Water flowed in the San Pedro River near the U.S.-Mexico border after a rainfall  as a cow on the Mexico side stopped to take a drink in the San Pedro Riparian National Conservation Area near Hereford.

The U.S. Bureau of Land Management is proposing another decade of cattle grazing within the San Pedro Riparian National Conservation Area, despite an analysis by the agency that shows evidence of damage from livestock.

Critics of the action say the BLM has already had years to get it right but is still not doing enough to protect the sensitive river habitat 80 miles southeast of Tucson from being trampled, fouled and eaten by cattle.

None of the four grazing leases within the 47-mile-long river preserve is currently meeting federal rangeland health standards, and at least one of them is significantly contributing to E. coli contamination in the San Pedro and its tributaries, according to a series of land health evaluations recently published by the BLM.

But rather than close the almost-57,000-acre conservation area to livestock altogether, the bureau’s preferred action calls for continued grazing with “adaptive management” to improve conditions on the allotments, mostly by erecting more fences and limiting the number of cows in fragile or damaged areas.

Scott Feldhausen is Gila District manager for the BLM. Under the proposed action, he said, the bureau would issue new 10-year grazing leases for the four allotments with specific conditions placed on them to restore and maintain the conservation area to the standards set by Congress and spelled out in a comprehensive Resource Management Plan for the area approved in 2019.

The four livestock operators would not be allowed any more cattle than they currently have grazing within the conservation area, but they could be required to reduce the number of animals there as needed to improve range conditions, Feldhausen said.

“It’s definitely challenging.
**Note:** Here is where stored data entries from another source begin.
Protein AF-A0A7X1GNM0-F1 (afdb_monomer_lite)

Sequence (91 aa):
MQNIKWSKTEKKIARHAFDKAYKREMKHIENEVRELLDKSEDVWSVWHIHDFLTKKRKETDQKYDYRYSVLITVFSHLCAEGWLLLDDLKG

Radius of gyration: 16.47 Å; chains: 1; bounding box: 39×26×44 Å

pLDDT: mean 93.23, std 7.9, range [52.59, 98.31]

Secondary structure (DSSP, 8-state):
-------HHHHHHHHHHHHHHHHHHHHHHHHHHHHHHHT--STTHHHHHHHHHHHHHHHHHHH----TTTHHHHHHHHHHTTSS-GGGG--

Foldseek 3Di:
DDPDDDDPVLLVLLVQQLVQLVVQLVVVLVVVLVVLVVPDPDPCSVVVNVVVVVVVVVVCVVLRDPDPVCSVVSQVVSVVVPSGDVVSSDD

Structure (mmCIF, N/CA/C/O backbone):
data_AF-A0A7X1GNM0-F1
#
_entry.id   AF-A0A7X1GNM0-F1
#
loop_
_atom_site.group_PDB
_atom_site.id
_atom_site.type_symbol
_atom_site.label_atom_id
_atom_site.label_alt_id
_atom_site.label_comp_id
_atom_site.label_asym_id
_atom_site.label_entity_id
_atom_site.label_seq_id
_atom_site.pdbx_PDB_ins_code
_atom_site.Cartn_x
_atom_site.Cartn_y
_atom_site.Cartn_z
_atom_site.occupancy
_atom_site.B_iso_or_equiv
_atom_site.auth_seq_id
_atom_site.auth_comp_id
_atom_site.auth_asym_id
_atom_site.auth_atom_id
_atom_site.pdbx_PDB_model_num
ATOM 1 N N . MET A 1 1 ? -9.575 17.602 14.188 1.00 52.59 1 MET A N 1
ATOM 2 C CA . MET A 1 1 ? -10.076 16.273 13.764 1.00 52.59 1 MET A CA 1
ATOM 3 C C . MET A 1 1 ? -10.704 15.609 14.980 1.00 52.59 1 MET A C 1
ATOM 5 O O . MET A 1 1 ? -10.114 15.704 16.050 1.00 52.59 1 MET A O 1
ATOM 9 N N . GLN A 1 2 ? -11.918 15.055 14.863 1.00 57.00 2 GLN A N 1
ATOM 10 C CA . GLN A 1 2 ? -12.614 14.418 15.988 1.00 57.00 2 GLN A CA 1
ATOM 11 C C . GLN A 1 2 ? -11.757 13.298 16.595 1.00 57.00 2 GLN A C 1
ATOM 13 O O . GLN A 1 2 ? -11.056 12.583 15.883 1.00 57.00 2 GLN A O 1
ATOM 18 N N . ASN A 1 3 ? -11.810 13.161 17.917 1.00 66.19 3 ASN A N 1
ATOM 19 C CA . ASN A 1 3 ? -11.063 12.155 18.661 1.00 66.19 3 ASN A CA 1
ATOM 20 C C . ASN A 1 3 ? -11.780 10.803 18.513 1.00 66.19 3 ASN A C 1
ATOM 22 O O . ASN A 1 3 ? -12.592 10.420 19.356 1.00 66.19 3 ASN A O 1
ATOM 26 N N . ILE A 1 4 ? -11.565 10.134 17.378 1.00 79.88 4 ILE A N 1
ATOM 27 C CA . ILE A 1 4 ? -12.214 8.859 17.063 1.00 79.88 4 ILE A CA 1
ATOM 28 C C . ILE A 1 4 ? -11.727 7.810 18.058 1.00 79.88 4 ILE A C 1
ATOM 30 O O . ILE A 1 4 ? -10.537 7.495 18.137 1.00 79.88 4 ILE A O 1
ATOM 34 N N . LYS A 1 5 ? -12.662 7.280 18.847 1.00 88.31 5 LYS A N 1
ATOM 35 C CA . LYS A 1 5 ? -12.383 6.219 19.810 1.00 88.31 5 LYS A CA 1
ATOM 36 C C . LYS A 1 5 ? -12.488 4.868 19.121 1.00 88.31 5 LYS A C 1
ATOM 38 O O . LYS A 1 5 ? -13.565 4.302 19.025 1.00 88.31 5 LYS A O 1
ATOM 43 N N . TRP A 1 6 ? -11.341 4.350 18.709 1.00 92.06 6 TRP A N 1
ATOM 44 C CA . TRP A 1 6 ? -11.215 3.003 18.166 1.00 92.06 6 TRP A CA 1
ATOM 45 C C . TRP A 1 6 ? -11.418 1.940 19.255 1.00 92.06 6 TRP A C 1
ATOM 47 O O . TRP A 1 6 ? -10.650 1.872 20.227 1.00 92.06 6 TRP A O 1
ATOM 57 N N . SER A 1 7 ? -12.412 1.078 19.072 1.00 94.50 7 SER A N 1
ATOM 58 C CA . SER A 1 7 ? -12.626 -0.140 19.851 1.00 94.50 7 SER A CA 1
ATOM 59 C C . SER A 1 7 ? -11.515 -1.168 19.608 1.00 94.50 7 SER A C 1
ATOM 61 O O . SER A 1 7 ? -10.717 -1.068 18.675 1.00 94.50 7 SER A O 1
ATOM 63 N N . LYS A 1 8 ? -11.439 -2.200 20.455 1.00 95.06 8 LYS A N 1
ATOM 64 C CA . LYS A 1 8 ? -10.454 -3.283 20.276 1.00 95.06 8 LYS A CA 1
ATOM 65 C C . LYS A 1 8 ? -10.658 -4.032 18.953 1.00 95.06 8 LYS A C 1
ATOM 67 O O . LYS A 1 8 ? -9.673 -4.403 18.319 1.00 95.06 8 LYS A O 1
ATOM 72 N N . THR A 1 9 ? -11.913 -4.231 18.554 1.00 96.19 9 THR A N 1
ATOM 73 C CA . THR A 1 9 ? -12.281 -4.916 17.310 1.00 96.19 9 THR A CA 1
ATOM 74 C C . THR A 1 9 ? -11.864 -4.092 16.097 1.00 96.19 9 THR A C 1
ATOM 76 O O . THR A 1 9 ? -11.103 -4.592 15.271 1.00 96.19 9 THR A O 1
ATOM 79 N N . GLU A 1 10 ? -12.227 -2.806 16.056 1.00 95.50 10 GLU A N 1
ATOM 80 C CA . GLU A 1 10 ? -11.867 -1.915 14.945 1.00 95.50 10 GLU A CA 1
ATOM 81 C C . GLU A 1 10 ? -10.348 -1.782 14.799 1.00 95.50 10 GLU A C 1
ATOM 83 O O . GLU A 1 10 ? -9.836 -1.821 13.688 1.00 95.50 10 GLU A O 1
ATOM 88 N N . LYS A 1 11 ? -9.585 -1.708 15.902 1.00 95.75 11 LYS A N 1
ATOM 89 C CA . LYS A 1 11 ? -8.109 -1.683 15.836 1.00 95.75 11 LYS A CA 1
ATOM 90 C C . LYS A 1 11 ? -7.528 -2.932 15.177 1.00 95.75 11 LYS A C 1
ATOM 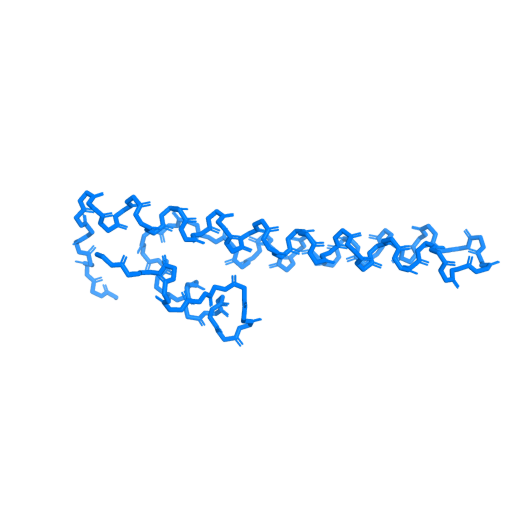92 O O . LYS A 1 11 ? -6.551 -2.837 14.437 1.00 95.75 11 LYS A O 1
ATOM 97 N N . LYS A 1 12 ? -8.099 -4.105 15.467 1.00 96.94 12 LYS A N 1
ATOM 98 C CA . LYS A 1 12 ? -7.648 -5.380 14.897 1.00 96.94 12 LYS A CA 1
ATOM 99 C C . LYS A 1 12 ? -7.958 -5.447 13.402 1.00 96.94 12 LYS A C 1
ATOM 101 O O . LYS A 1 12 ? -7.087 -5.838 12.627 1.00 96.94 12 LYS A O 1
ATOM 106 N N . ILE A 1 13 ? -9.165 -5.039 13.014 1.00 96.69 13 ILE A N 1
ATOM 107 C CA . ILE A 1 13 ? -9.601 -4.995 11.614 1.00 96.69 13 ILE A CA 1
ATOM 108 C C . ILE A 1 13 ? -8.767 -3.980 10.839 1.00 96.69 13 ILE A C 1
ATOM 110 O O . ILE A 1 13 ? -8.169 -4.338 9.831 1.00 96.69 13 ILE A O 1
ATOM 114 N N . ALA A 1 14 ? -8.618 -2.761 11.361 1.00 96.56 14 ALA A N 1
ATOM 115 C CA . ALA A 1 14 ? -7.803 -1.715 10.758 1.00 96.56 14 ALA A CA 1
ATOM 116 C C . ALA A 1 14 ? -6.360 -2.175 10.532 1.00 96.56 14 ALA A C 1
ATOM 118 O O . ALA A 1 14 ? -5.805 -1.956 9.456 1.00 96.56 14 ALA A O 1
ATOM 119 N N . ARG A 1 15 ? -5.758 -2.876 11.502 1.00 97.44 15 ARG A N 1
ATOM 120 C CA . ARG A 1 15 ? -4.394 -3.382 11.333 1.00 97.44 15 ARG A CA 1
ATOM 121 C C . ARG A 1 15 ? -4.314 -4.412 10.218 1.00 97.44 15 ARG A C 1
ATOM 123 O O . ARG A 1 15 ? -3.421 -4.342 9.380 1.00 97.44 15 ARG A O 1
ATOM 130 N N . HIS A 1 16 ? -5.257 -5.349 10.202 1.00 97.56 16 HIS A N 1
ATOM 131 C CA . HIS A 1 16 ? -5.307 -6.387 9.183 1.00 97.56 16 HIS A CA 1
ATOM 132 C C . HIS A 1 16 ? -5.520 -5.803 7.780 1.00 97.56 16 HIS A C 1
ATOM 134 O O . HIS A 1 16 ? -4.798 -6.162 6.854 1.00 97.56 16 HIS A O 1
ATOM 140 N N . ALA A 1 17 ? -6.466 -4.874 7.643 1.00 97.94 17 ALA A N 1
ATOM 141 C CA . ALA A 1 17 ? -6.765 -4.152 6.415 1.00 97.94 17 ALA A CA 1
ATOM 142 C C . ALA A 1 17 ? -5.541 -3.390 5.888 1.00 97.94 17 ALA A C 1
ATOM 144 O O . ALA A 1 17 ? -5.173 -3.531 4.722 1.00 97.94 17 ALA A O 1
ATOM 145 N N . PHE A 1 18 ? -4.866 -2.647 6.767 1.00 98.06 18 PHE A N 1
ATOM 146 C CA . PHE A 1 18 ? -3.658 -1.897 6.438 1.00 98.06 18 PHE A CA 1
ATOM 147 C C . PHE A 1 18 ? -2.524 -2.806 5.952 1.00 98.06 18 PHE A C 1
ATOM 149 O O . PHE A 1 18 ? -1.978 -2.593 4.870 1.00 98.06 18 PHE A O 1
ATOM 156 N N . ASP A 1 19 ? -2.208 -3.860 6.712 1.00 97.75 19 ASP A N 1
ATOM 157 C CA . ASP A 1 19 ? -1.145 -4.803 6.353 1.00 97.75 19 ASP A CA 1
ATOM 158 C C . ASP A 1 19 ? -1.475 -5.541 5.040 1.00 97.75 19 ASP A C 1
ATOM 160 O O . ASP A 1 19 ? -0.583 -5.840 4.242 1.00 97.75 19 ASP A O 1
ATOM 164 N N . LYS A 1 20 ? -2.758 -5.836 4.791 1.00 97.94 20 LYS A N 1
ATOM 165 C CA . LYS A 1 20 ? -3.229 -6.469 3.552 1.00 97.94 20 LYS A CA 1
ATOM 166 C C . LYS A 1 20 ? -3.076 -5.542 2.345 1.00 97.94 20 LYS A C 1
ATOM 168 O O . LYS A 1 20 ? -2.591 -6.001 1.312 1.00 97.94 20 LYS A O 1
ATOM 173 N N . ALA A 1 21 ? -3.445 -4.267 2.478 1.00 98.19 21 ALA A N 1
ATOM 174 C CA . ALA A 1 21 ? -3.270 -3.267 1.427 1.00 98.19 21 ALA A CA 1
ATOM 175 C C . ALA A 1 21 ? -1.788 -3.081 1.076 1.00 98.19 21 ALA A C 1
ATOM 177 O O . ALA A 1 21 ? -1.417 -3.216 -0.089 1.00 98.19 21 ALA A O 1
ATOM 178 N N . TYR A 1 22 ? -0.930 -2.930 2.092 1.00 98.06 22 TYR A N 1
ATOM 179 C CA . TYR A 1 22 ? 0.516 -2.818 1.894 1.00 98.06 22 TYR A CA 1
ATOM 180 C C . TYR A 1 22 ? 1.083 -4.027 1.144 1.00 98.06 22 TYR A C 1
ATOM 182 O O . TYR A 1 22 ? 1.813 -3.878 0.169 1.00 98.06 22 TYR A O 1
ATOM 190 N N . LYS A 1 23 ? 0.691 -5.248 1.531 1.00 98.00 23 LYS A N 1
ATOM 191 C CA . LYS A 1 23 ? 1.120 -6.471 0.834 1.00 98.00 23 LYS A CA 1
ATOM 192 C C . LYS A 1 23 ? 0.668 -6.524 -0.625 1.00 98.00 23 LYS A C 1
ATOM 194 O O . LYS A 1 23 ? 1.434 -7.000 -1.459 1.00 98.00 23 LYS A O 1
ATOM 199 N N . ARG A 1 24 ? -0.551 -6.071 -0.942 1.00 98.12 24 ARG A N 1
ATOM 200 C CA . ARG A 1 24 ? -1.039 -6.017 -2.332 1.00 98.12 24 ARG A CA 1
ATOM 201 C C . ARG A 1 24 ? -0.204 -5.052 -3.169 1.00 98.12 24 ARG A C 1
ATOM 203 O O . ARG A 1 24 ? 0.219 -5.429 -4.257 1.00 98.12 24 ARG A O 1
ATOM 210 N N . GLU A 1 25 ? 0.078 -3.863 -2.647 1.00 98.19 25 GLU A N 1
ATOM 211 C CA . GLU A 1 25 ? 0.898 -2.876 -3.354 1.00 98.19 25 GLU A CA 1
ATOM 212 C C . GLU A 1 25 ? 2.345 -3.355 -3.524 1.00 98.19 25 GLU A C 1
ATOM 214 O O . GLU A 1 25 ? 2.891 -3.285 -4.622 1.00 98.19 25 GLU A O 1
ATOM 219 N N . MET A 1 26 ? 2.946 -3.953 -2.488 1.00 98.00 26 MET A N 1
ATOM 220 C CA . MET A 1 26 ? 4.281 -4.558 -2.599 1.00 98.00 26 MET A CA 1
ATOM 221 C C . MET A 1 26 ? 4.317 -5.667 -3.654 1.00 98.00 26 MET A C 1
ATOM 223 O O . MET A 1 26 ? 5.277 -5.756 -4.417 1.00 98.00 26 MET A O 1
ATOM 227 N N . LYS A 1 27 ? 3.262 -6.489 -3.737 1.00 98.31 27 LYS A N 1
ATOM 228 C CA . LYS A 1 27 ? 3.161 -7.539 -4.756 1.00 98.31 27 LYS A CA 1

It’s something we haven’t done to this level before,” he said. “It’s going to require a lot of energy and monitoring, but it’s what we’ll need to do to fulfill Congress’ mandate for that piece of ground.”

Even one cow is too many for Cyndi Tuell, Arizona and New Mexico director of Western Watersheds Project. Livestock grazing is fundamentally incompatible with protecting the conservation area, she said, and allowing it to continue is “completely wrong.”

“They’re abdicating their responsibility to conserve, enhance and protect” the San Pedro Riparian National Conservation Area, Tuell said of the BLM.

In addition to ongoing issues with the four existing grazing allotments, Tuell said the bureau has failed to address persistent problems with “trespass cattle” that keep finding their way to the San Pedro from neighboring ranches.

“In my visits to the SPRNCA, I’ve never been there and not seen signs of cows where they’re not supposed to be,” she said.

Tuell thinks it’s telling that it took BLM officials more than 30 years to produce a management plan for the conservation area, and the first significant action they now want to take under that plan is to renew grazing leases.

“They’re doing what the livestock permitees want them to do,” she said.

Other conservation groups also want to see the river corridor closed to cattle.

In a letter to the BLM, the Mammoth-based Lower San Pedro Watershed Alliance said the bureau’s “adaptive management policy appears to be ineffective,” because the existing grazing leases have never been able to meet rangeland standards.

“In order to protect the values of the SPRNCA pursuant to authorizing legislation, we believe that renewal of the grazing leases should not be authorized,” the letter from the alliance said.

Feldhausen seemed a little bewildered by that. He said this current process represents the first dedicated effort at adaptive management of the area under the framework set by the resource management plan.

In May, the BLM released land health evaluations for the four grazing allotments that include portions of the conservation area.

The interdisciplinary team that conducted the evaluations found that none of the four met the Arizona Standards for Rangeland Health when it came to maintaining “productive and diverse upland and riparian-wetland plant communities of native species.”

The team also flagged concerns over E. coli contamination from cattle along the Babocomari River, which flows into the San Pedro.

The bureau is now preparing an environmental assessment for the proposed renewal of the four allotments.

A draft of the assessment is slated for release in August, followed by a public comment period. A final decision on the grazing leases is expected in November.

Feldhausen said he still hopes to adhere to that schedule, despite having roughly 40% of his staff pulled away in the past month to assist with seven major wildfires on federal land in Southern Arizona.

The San Pedro Riparian National Conservation Area was established in 1988 to protect a portion of the last free-flowing river in the Southwest and the rare desert riparian ecosystem that surrounds it.

Tuell said the BLM’s management in the decades since demonstrates that the agency can’t be trusted to keep cattle from tearing up the conservation area.

“This is a special place. It deserves a special level of care and protection,” she said. “It is a haven, but it’s not meant to be a haven for cows.”